Allgemeine Informationen über den Test, Beschreibung des Tests und seiner diagnostischen Zielsetzung

Das persolog Persönlichkeits-Profil ist vorwiegend für die Personalentwicklung gedacht. Es kann zudem „begleitend im Einstellungsprozess als Reflexionshilfe eingesetzt” werden (Wittmann, 2010, S. 5), indem das persolog Profil eines Bewerbers mit einem Soll-Profil verglichen wird. Es ist die deutsche Version des amerikanischen Personality Factor Profiles und misst vier Persönlichkeitsmerkmale, die auch unter dem Akronym DISG (s.u.) bekannt sind. Angeboten wird eine zweiteilige ipsative Variante mit 24 Itemgruppen je Hälfte (Durchführungszeit ca. 15 min.): Im ersten Teil sollen die untersuchten Personen angeben, welcher Kurzsatz „am ehesten” auf sie zutrifft (zur Messung des „öffentlichen” Selbstkonzepts), im zweiten Teil welches Adjektiv „am wenigsten” (zur Messung des „privaten” Selbstkonzepts) auf sie zutrifft.
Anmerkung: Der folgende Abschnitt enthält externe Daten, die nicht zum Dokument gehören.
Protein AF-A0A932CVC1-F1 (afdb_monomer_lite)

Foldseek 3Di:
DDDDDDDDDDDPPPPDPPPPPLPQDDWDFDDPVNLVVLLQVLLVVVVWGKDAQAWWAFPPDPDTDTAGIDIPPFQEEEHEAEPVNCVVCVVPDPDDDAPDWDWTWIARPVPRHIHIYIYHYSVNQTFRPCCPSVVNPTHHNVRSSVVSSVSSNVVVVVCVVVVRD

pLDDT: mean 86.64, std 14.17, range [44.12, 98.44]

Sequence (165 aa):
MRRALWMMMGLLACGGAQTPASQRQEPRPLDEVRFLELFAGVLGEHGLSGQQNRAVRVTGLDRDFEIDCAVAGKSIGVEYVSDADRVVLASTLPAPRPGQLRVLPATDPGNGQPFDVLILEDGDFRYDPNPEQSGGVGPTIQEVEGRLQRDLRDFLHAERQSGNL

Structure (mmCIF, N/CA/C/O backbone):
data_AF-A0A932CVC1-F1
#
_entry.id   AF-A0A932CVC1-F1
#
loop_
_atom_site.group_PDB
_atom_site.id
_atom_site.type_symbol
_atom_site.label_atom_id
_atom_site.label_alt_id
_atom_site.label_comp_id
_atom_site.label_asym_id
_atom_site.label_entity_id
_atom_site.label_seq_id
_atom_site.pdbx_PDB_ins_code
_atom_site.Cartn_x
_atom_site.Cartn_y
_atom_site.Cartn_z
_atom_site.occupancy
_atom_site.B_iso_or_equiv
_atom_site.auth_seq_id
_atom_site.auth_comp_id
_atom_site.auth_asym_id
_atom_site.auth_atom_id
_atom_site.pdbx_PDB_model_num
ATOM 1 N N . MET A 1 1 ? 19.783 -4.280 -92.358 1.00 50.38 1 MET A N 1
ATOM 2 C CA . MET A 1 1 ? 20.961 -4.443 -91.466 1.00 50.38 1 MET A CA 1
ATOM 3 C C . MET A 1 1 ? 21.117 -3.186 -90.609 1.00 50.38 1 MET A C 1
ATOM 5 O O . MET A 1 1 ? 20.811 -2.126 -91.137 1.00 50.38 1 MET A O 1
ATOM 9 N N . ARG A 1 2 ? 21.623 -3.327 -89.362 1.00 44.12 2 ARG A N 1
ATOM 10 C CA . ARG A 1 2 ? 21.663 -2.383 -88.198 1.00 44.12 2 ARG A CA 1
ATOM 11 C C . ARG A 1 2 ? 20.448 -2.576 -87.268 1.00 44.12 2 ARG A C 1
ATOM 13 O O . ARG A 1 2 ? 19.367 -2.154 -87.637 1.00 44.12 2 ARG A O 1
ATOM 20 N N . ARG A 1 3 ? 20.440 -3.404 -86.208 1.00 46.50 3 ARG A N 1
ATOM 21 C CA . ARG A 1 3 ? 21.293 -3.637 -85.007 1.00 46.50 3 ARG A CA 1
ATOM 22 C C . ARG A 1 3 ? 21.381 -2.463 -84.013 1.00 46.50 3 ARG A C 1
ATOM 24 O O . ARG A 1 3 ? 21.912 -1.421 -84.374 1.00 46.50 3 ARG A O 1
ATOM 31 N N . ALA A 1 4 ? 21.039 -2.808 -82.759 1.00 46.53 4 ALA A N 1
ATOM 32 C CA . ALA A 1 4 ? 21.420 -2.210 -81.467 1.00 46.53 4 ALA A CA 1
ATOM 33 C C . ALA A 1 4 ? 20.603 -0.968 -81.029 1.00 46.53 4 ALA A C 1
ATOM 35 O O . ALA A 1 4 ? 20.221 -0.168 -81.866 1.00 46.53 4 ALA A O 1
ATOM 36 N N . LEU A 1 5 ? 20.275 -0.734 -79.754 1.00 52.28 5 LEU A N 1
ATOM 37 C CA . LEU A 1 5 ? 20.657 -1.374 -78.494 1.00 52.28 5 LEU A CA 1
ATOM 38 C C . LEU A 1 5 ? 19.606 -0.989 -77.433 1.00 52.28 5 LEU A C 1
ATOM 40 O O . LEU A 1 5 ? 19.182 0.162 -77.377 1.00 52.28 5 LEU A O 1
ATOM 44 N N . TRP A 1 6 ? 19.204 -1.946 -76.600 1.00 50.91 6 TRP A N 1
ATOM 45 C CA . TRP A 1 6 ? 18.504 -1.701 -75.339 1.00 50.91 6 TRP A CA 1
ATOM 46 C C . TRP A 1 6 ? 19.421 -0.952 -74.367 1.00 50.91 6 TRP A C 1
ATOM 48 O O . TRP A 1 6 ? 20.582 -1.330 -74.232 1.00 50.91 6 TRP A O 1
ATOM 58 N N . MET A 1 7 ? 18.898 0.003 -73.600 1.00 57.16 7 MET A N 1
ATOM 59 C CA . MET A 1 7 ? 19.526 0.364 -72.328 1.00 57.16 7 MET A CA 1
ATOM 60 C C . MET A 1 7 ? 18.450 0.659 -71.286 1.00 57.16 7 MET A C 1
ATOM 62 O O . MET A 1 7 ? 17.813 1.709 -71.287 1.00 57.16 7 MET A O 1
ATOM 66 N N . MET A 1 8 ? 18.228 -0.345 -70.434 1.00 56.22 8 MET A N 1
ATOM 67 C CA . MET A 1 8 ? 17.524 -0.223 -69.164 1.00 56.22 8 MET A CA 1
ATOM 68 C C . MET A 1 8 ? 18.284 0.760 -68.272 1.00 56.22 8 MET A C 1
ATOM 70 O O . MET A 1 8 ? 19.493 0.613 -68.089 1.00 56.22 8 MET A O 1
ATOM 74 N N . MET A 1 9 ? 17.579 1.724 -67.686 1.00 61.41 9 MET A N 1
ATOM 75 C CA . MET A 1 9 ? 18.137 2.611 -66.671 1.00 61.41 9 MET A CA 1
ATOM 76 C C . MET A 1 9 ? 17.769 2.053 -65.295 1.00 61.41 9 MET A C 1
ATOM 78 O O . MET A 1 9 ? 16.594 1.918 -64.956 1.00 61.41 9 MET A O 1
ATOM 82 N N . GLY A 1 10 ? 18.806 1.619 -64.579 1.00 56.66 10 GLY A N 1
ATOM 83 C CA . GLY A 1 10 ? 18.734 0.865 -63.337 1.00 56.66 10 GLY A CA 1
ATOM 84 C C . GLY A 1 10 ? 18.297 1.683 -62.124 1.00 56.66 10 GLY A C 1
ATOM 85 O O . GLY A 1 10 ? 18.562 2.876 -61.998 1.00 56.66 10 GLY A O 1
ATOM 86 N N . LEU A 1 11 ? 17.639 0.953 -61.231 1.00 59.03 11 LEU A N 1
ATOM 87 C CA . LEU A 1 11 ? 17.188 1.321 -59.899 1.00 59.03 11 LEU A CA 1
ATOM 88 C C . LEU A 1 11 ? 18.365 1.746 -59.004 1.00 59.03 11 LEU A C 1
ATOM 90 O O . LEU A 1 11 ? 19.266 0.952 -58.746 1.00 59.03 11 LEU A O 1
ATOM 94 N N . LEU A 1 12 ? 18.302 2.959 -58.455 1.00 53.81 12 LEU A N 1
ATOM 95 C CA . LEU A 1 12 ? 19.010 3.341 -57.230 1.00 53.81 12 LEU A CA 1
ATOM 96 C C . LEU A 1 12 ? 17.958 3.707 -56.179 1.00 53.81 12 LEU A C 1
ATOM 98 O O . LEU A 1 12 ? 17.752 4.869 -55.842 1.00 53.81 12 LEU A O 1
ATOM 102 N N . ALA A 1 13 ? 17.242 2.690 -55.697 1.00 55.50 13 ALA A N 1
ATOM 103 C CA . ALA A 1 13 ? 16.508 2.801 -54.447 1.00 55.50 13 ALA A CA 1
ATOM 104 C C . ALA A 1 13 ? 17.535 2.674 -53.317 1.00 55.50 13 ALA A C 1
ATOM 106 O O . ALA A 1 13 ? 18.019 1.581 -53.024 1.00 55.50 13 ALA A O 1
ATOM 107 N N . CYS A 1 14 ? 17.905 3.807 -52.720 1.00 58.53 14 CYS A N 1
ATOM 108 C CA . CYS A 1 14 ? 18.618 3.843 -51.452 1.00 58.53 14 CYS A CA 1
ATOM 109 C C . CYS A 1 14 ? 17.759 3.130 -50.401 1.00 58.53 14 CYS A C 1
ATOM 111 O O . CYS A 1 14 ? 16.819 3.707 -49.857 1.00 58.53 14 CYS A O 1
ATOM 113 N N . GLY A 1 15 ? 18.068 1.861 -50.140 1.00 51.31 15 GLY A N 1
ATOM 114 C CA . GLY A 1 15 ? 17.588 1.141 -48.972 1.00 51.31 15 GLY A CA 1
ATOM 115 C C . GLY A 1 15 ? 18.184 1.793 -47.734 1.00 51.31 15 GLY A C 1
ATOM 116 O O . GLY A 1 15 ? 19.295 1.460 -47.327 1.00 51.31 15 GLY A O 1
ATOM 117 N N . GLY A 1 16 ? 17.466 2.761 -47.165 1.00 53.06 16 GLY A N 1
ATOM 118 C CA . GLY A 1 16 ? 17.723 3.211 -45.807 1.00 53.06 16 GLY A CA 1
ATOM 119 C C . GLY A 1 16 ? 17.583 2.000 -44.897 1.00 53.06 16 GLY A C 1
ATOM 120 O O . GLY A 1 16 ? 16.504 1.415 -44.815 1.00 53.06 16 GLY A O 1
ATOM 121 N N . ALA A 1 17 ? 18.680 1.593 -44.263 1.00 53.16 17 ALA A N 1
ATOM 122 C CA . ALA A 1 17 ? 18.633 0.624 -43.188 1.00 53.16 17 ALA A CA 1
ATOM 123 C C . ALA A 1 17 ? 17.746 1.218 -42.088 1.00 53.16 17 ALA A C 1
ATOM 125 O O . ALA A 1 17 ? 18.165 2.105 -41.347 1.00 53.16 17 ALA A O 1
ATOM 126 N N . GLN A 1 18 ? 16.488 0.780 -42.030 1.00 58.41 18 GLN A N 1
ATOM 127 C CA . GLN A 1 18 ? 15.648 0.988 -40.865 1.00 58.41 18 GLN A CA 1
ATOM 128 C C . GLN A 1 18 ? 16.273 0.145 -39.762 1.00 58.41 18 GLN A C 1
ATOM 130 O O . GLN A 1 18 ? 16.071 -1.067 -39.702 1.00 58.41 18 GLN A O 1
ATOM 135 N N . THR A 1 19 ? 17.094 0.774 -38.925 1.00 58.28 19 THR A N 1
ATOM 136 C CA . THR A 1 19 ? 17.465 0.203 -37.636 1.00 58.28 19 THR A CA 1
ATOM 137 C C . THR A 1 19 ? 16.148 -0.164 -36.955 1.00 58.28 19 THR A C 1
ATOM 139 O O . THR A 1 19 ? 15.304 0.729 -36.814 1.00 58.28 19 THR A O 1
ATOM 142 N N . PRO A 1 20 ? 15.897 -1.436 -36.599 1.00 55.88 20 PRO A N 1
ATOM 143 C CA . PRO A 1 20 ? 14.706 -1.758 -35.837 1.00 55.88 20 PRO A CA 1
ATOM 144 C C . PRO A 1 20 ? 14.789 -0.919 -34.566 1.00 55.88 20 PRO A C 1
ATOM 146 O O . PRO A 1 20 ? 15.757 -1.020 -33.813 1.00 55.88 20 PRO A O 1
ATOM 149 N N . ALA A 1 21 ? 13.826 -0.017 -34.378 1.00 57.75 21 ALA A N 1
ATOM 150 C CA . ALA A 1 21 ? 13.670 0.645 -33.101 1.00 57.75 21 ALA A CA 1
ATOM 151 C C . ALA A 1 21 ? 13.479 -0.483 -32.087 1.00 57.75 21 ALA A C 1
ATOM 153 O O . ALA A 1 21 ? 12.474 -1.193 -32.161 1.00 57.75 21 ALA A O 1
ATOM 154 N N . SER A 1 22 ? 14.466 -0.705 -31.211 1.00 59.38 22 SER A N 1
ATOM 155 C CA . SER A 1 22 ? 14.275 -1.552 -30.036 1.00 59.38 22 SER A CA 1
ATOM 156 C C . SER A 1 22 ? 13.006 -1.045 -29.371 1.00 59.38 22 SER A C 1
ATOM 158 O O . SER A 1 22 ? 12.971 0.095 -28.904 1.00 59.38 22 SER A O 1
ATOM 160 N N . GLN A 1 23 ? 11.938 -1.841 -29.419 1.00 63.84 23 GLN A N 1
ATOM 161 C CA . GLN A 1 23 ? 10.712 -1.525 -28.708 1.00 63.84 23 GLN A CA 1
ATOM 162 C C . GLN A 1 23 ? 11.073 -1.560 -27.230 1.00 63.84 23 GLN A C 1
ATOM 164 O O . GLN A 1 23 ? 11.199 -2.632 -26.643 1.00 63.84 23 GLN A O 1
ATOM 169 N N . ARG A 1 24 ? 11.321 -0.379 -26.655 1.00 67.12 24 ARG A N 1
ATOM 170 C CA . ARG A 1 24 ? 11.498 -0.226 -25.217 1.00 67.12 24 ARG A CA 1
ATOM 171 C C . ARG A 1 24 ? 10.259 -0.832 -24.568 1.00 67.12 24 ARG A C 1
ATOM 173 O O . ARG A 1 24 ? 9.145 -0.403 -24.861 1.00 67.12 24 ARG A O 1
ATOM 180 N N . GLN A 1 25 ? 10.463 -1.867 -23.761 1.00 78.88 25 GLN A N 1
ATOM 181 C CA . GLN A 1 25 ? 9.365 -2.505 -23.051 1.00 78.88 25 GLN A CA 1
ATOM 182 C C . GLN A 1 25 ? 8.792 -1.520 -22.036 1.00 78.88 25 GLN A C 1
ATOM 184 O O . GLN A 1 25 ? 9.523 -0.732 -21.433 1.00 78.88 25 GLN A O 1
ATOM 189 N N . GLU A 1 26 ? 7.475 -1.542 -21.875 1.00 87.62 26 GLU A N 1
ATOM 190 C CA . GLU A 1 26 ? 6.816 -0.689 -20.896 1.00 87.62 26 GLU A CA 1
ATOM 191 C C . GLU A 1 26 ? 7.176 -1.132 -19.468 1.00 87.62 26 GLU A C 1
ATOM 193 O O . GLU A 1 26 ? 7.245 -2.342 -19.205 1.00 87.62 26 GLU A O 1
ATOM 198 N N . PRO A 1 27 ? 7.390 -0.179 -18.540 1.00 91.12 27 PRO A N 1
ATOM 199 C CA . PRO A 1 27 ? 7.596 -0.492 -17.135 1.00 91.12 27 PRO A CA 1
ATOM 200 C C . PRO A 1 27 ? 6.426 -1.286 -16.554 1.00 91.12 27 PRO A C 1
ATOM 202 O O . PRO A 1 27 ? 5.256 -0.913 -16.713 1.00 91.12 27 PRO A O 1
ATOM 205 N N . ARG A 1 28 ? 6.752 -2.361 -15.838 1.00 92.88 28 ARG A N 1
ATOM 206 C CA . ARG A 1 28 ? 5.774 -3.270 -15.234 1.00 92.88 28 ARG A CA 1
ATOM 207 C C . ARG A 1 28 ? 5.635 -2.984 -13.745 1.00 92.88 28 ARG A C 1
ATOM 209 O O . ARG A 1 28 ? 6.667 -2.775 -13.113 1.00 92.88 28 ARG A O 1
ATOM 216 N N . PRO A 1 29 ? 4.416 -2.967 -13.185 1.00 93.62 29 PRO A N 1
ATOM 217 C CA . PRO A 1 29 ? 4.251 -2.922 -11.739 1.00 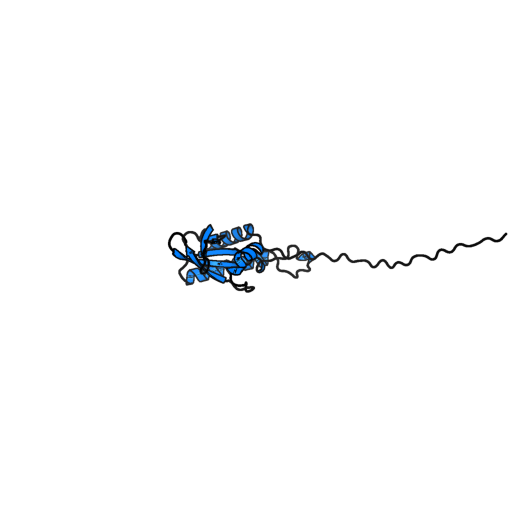93.62 29 PRO A CA 1
ATOM 218 C C . PRO A 1 29 ? 4.779 -4.214 -11.111 1.00 93.62 29 PRO A C 1
ATOM 220 O O . PRO A 1 29 ? 4.881 -5.248 -11.781 1.00 93.62 29 PRO A O 1
ATOM 223 N N . LEU A 1 30 ? 5.110 -4.145 -9.825 1.00 95.31 30 LEU A N 1
ATOM 224 C CA . LEU A 1 30 ? 5.268 -5.343 -9.015 1.00 95.31 30 LEU A CA 1
ATOM 225 C C . LEU A 1 30 ? 3.925 -6.084 -8.975 1.00 95.31 30 LEU A C 1
ATOM 227 O O . LEU A 1 30 ? 2.877 -5.461 -8.830 1.00 95.31 30 LEU A O 1
ATOM 231 N N . ASP A 1 31 ? 3.934 -7.401 -9.149 1.00 93.56 31 ASP A N 1
ATOM 232 C CA . ASP A 1 31 ? 2.698 -8.166 -9.033 1.00 93.56 31 ASP A CA 1
ATOM 233 C C . ASP A 1 31 ? 2.264 -8.305 -7.566 1.00 93.56 31 ASP A C 1
ATOM 235 O O . ASP A 1 31 ? 3.084 -8.293 -6.644 1.00 93.56 31 ASP A O 1
ATOM 239 N N . GLU A 1 32 ? 0.957 -8.445 -7.358 1.00 93.25 32 GLU A N 1
ATOM 240 C CA . GLU A 1 32 ? 0.350 -8.524 -6.028 1.00 93.25 32 GLU A CA 1
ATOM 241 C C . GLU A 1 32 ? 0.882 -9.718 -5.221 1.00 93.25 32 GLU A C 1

Zum Test gehört ein dreibändiger Trainerleitfaden; außerdem wurde den Rezensenten ein Bericht (Wittmann, 2010) zur Verfügung gestellt.1

Theoretische Grundlagen als Ausgangspunkt der Testkonstruktion

Theoretische Grundlage ist die Unterscheidung von vier emotionalen Reaktionsmustern (Marston, 1928/1979), die seit den 1960ern vor allem von John Geier und Dorothy Downey überarbeitet wurden. Im Deutschen werden diese Merkmale als Dominanz, Initiative, Stetigkeit und Gewissenhaftigkeit (DISG) bezeichnet. Deren Einordnung als Persönlichkeitsdimensionen oder Elemente einer Typologie bleibt unklar. Einerseits ist der Ansatz in seinem historischen Ursprung typologisch und die Messung erfolgt ipsativ, andererseits berufen sich die Testautoren auch auf dimensionale Modelle (z. B. den lexikalischen Ansatz, Eysencks Faktoren), und fast alle berichteten empirischen Daten beruhen auf Verfahren für dimensionale Modelle (s.u.).

Die Interpretation der Testwerte fußt auf der Unterscheidung von „öffentlichem” und „privatem” Selbstkonzept (s. o.). In welchem Verhältnis diese Selbstkonzeptfacetten zu den Überlegungen Marstons stehen und inwiefern diese überhaupt gemessen werden, wird nicht erläutert.

Objektivität

Die Rahmenbedingungen für die Durchführung und der Umgang mit Rückfragen und Störungen werden im Trainerleitfaden relativ detailliert beschrieben. Allerdings ist die Instruktion für das Ausfüllen des Tests nicht festgelegt–der Test kann auf allgemeine Situationen und auf sehr spezifische Situationen bezogen werden („ich bei der Reisekostenabrechnung” wird als Beispiel genannt, Wittmann, 2010, S. 28). Dies ist zwar konsistent mit der Annahme der Autoren, dass Verhalten eine Funktion der Umwelt und der Person ist, erschwert aber die Vergleichbarkeit der Testergebnisse.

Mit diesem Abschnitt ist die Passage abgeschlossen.